Proprietary Insights
Proprietary Score — AI Value Pricing Infrastructure Index:
Touchmark scores strongly on this custom early-stage metric. Key factors include the founders’ complementary expertise (product at scale + quantitative/AI engineering), the extremely timely thesis (token pricing is reaching its limits as AI use cases mature), YC validation, and the practical SDK-first approach that lowers friction for adoption. As more AI products move into production and agentic workflows, demand for quality-aware and value-based pricing infrastructure is expected to grow significantly.
Competitor Matrix (Editorial Comparison):
| Dimension | Touchmark (Quality/Value-Based Pricing) | Traditional Token-Based Billing (OpenAI, Anthropic, etc.) | Usage-Based / Custom Billing Tools | Manual / Spreadsheet Pricing | Outcome/Success-Based Models (Custom) |
|---|---|---|---|---|---|
| Core Strength | Automated quality evaluation + value-adjusted pricing | Simple, predictable volume billing | Flexible metering | Highly customizable | Aligns payment with results |
| Quality Awareness | High (explicit output evaluation) | None | Low | None | High (but manual) |
| Ease of Integration | High (TypeScript SDK) | Very High | Medium | Low | Low |
| Alignment with Value | Very High | Low | Medium | Variable | Very High |
| Current Stage | YC S26, early SDK | Mature | Growing | Ubiquitous | Niche / Custom |
| Best For | AI products where output quality varies significantly | High-volume, predictable usage | Basic metering needs | Very small teams | High-stakes outcome contracts |
Founder & Company Vision Highlights:
The core message is that “the future of AI pricing won’t be per token.” Touchmark is building the infrastructure to evaluate AI output quality and price accordingly, creating better alignment between what customers pay and the actual value they receive. The founders’ backgrounds in product at a major fintech and quantitative/AI engineering roles inform a pragmatic, developer-friendly approach via the SDK.

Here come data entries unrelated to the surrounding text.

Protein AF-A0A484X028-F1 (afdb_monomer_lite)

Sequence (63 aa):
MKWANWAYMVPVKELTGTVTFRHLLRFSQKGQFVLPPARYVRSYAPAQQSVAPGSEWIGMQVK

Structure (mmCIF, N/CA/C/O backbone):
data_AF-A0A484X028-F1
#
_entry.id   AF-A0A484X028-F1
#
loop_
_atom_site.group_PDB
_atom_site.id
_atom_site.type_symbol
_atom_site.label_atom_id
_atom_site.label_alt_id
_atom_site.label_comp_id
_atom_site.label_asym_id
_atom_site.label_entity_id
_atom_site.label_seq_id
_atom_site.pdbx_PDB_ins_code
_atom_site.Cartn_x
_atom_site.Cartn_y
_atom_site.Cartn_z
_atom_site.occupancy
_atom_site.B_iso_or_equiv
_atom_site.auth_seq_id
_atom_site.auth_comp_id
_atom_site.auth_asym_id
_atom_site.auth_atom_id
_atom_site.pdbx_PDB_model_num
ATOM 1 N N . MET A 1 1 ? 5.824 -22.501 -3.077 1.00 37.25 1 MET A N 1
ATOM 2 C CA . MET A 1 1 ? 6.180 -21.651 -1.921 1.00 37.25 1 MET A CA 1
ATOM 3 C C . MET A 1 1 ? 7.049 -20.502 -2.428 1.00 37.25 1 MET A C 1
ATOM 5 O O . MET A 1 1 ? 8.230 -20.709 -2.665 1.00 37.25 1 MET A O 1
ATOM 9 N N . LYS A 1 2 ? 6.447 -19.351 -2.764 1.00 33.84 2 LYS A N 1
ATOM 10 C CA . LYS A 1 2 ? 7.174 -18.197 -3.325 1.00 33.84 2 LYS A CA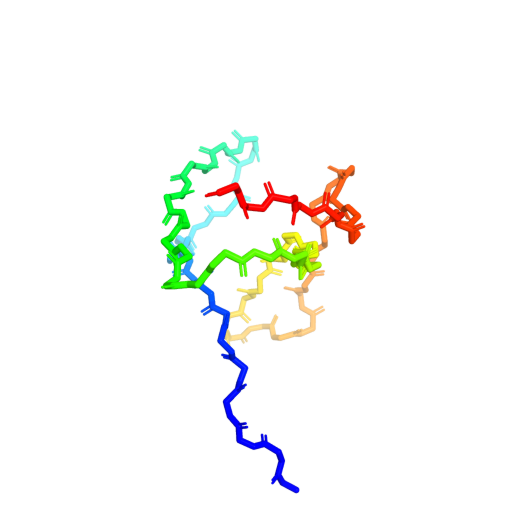 1
ATOM 11 C C . LYS A 1 2 ? 7.535 -17.234 -2.195 1.00 33.84 2 LYS A C 1
ATOM 13 O O . LYS A 1 2 ? 6.651 -16.739 -1.506 1.00 33.84 2 LYS A O 1
ATOM 18 N N . TRP A 1 3 ? 8.832 -17.033 -2.004 1.00 40.38 3 TRP A N 1
ATOM 19 C CA . TRP A 1 3 ? 9.427 -16.173 -0.987 1.00 40.38 3 TRP A CA 1
ATOM 20 C C . TRP A 1 3 ? 9.618 -14.748 -1.534 1.00 40.38 3 TRP A C 1
ATOM 22 O O . TRP A 1 3 ? 9.867 -14.577 -2.724 1.00 40.38 3 TRP A O 1
ATOM 32 N N . ALA A 1 4 ? 9.518 -13.761 -0.635 1.00 43.62 4 ALA A N 1
ATOM 33 C CA . ALA A 1 4 ? 9.730 -12.317 -0.817 1.00 43.62 4 ALA A CA 1
ATOM 34 C C . ALA A 1 4 ? 8.664 -11.538 -1.622 1.00 43.62 4 ALA A C 1
ATOM 36 O O . ALA A 1 4 ? 8.864 -11.139 -2.767 1.00 43.62 4 ALA A O 1
ATOM 37 N N . ASN A 1 5 ? 7.546 -11.219 -0.960 1.00 51.50 5 ASN A N 1
ATOM 38 C CA . ASN A 1 5 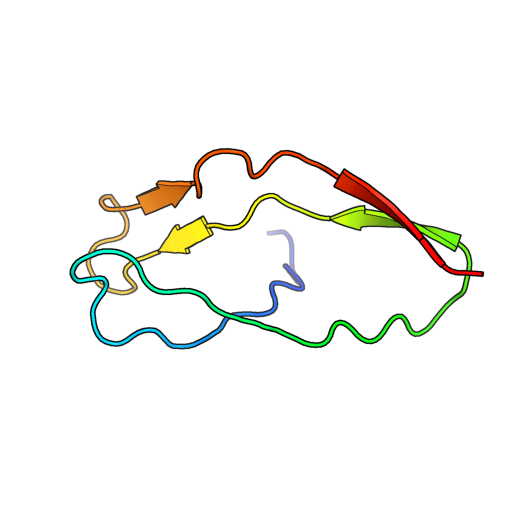? 6.729 -10.061 -1.322 1.00 51.50 5 ASN A CA 1
ATOM 39 C C . ASN A 1 5 ? 7.378 -8.821 -0.686 1.00 51.50 5 ASN A C 1
ATOM 41 O O . ASN A 1 5 ? 7.255 -8.624 0.522 1.00 51.50 5 ASN A O 1
ATOM 45 N N . TRP A 1 6 ? 8.092 -8.010 -1.469 1.00 55.69 6 TRP A N 1
ATOM 46 C CA . TRP A 1 6 ? 8.675 -6.735 -1.025 1.00 55.69 6 TRP A CA 1
ATOM 47 C C . TRP A 1 6 ? 7.566 -5.681 -0.876 1.00 55.69 6 TRP A C 1
ATOM 49 O O . TRP A 1 6 ? 7.532 -4.673 -1.578 1.00 55.69 6 TRP A O 1
ATOM 59 N N . ALA A 1 7 ? 6.594 -5.953 -0.008 1.00 63.03 7 ALA A N 1
ATOM 60 C CA . ALA A 1 7 ? 5.566 -4.994 0.346 1.00 63.03 7 ALA A CA 1
ATOM 61 C C . ALA A 1 7 ? 6.119 -4.069 1.426 1.00 63.03 7 ALA A C 1
ATOM 63 O O . ALA A 1 7 ? 6.437 -4.499 2.534 1.00 63.03 7 ALA A O 1
ATOM 64 N N . TYR A 1 8 ? 6.205 -2.784 1.108 1.00 70.81 8 TYR A N 1
ATOM 65 C CA . TYR A 1 8 ? 6.400 -1.763 2.121 1.00 70.81 8 TYR A CA 1
ATOM 66 C C . TYR A 1 8 ? 5.079 -1.575 2.869 1.00 70.81 8 TYR A C 1
ATOM 68 O O . TYR A 1 8 ? 4.117 -1.041 2.315 1.00 70.81 8 TYR A O 1
ATOM 76 N N . MET A 1 9 ? 5.009 -2.071 4.103 1.00 78.19 9 MET A N 1
ATOM 77 C CA . MET A 1 9 ? 3.811 -1.985 4.937 1.00 78.19 9 MET A CA 1
ATOM 78 C C . MET A 1 9 ? 3.935 -0.826 5.921 1.00 78.19 9 MET A C 1
ATOM 80 O O . MET A 1 9 ? 4.932 -0.705 6.630 1.00 78.19 9 MET A O 1
ATOM 84 N N . VAL A 1 10 ? 2.894 0.001 5.992 1.00 83.31 10 VAL A N 1
ATOM 85 C CA . VAL A 1 10 ? 2.748 1.028 7.027 1.00 83.31 10 VAL A CA 1
ATOM 86 C C . VAL A 1 10 ? 1.791 0.477 8.086 1.00 83.31 10 VAL A C 1
ATOM 88 O O . VAL A 1 10 ? 0.670 0.106 7.728 1.00 83.31 10 VAL A O 1
ATOM 91 N N . PRO A 1 11 ? 2.190 0.377 9.367 1.00 86.12 11 PRO A N 1
ATOM 92 C CA . PRO A 1 11 ? 1.287 -0.079 10.412 1.00 86.12 11 PRO A CA 1
ATOM 93 C C . PRO A 1 11 ? 0.173 0.950 10.610 1.00 86.12 11 PRO A C 1
ATOM 95 O O . PRO A 1 11 ? 0.427 2.120 10.896 1.00 86.12 11 PRO A O 1
ATOM 98 N N . VAL A 1 12 ? -1.071 0.499 10.471 1.00 84.19 12 VAL A N 1
ATOM 99 C CA . VAL A 1 12 ? -2.266 1.313 10.701 1.00 84.19 12 VAL A CA 1
ATOM 100 C C . VAL A 1 12 ? -3.062 0.665 11.821 1.00 84.19 12 VAL A C 1
ATOM 102 O O . VAL A 1 12 ? -3.484 -0.482 11.687 1.00 84.19 12 VAL A O 1
ATOM 105 N N . LYS A 1 13 ? -3.261 1.390 12.927 1.00 82.75 13 LYS A N 1
ATOM 106 C CA . LYS A 1 13 ? -4.030 0.891 14.076 1.00 82.75 13 LYS A CA 1
ATOM 107 C C . LYS A 1 13 ? -5.501 0.701 13.699 1.00 82.75 13 LYS A C 1
ATOM 109 O O . LYS A 1 13 ? -6.035 -0.394 13.819 1.00 82.75 13 LYS A O 1
ATOM 114 N N . GLU A 1 14 ? -6.124 1.758 13.190 1.00 80.69 14 GLU A N 1
ATOM 115 C CA . GLU A 1 14 ? -7.520 1.794 12.757 1.00 80.69 14 GLU A CA 1
ATOM 116 C C . GLU A 1 14 ? -7.642 2.725 11.548 1.00 80.69 14 GLU A C 1
ATOM 118 O O . GLU A 1 14 ? -6.901 3.701 11.433 1.00 80.69 14 GLU A O 1
ATOM 123 N N . LEU A 1 15 ? -8.559 2.407 10.634 1.00 78.94 15 LEU A N 1
ATOM 124 C CA . LEU A 1 15 ? -8.844 3.225 9.458 1.00 78.94 15 LEU A CA 1
ATOM 125 C C . LEU A 1 15 ? -10.254 3.802 9.614 1.00 78.94 15 LEU A C 1
ATOM 127 O O . LEU A 1 15 ? -11.233 3.194 9.187 1.00 78.94 15 LEU A O 1
ATOM 131 N N . THR A 1 16 ? -10.335 4.940 10.301 1.00 82.94 16 THR A N 1
ATOM 132 C CA . THR A 1 16 ? -11.588 5.646 10.597 1.00 82.94 16 THR A CA 1
ATOM 133 C C . THR A 1 16 ? -11.600 6.961 9.825 1.00 82.94 16 THR A C 1
ATOM 135 O O . THR A 1 16 ? -10.732 7.807 10.030 1.00 82.94 16 THR A O 1
ATOM 138 N N . GLY A 1 17 ? -12.566 7.131 8.920 1.00 83.94 17 GLY A N 1
ATOM 139 C CA . GLY A 1 17 ? -12.603 8.275 8.003 1.00 83.94 17 GLY A CA 1
ATOM 140 C C . GLY A 1 17 ? -11.520 8.211 6.917 1.00 83.94 17 GLY A C 1
ATOM 141 O O . GLY A 1 17 ? -11.073 7.132 6.528 1.00 83.94 17 GLY A O 1
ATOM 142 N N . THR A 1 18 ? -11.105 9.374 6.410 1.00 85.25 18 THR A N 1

Deeper proprietary perspectives on quality evaluation methodologies, supported use cases, pricing model flexibility, and long-term vision for AI monetization infrastructure are best obtained through direct outreach to the founding team.
Why This Matters in 2026
As AI capabilities advance and move into more complex, high-value workflows, token-based pricing is increasingly seen as a blunt instrument. It creates misaligned incentives and fails to reward (or even measure) the quality that actually drives customer outcomes. Touchmark is one of the earliest dedicated infrastructure plays focused on solving this problem at the platform level.
High-intent long-tail keywords naturally targeted include:
“Touchmark competitors”, “Touchmark AI pricing”, “quality-based AI pricing”, “value-based pricing for AI outputs”, “Touchmark YC S26”, and broader phrases around “future of AI monetization” or “alternatives to token-based billing”.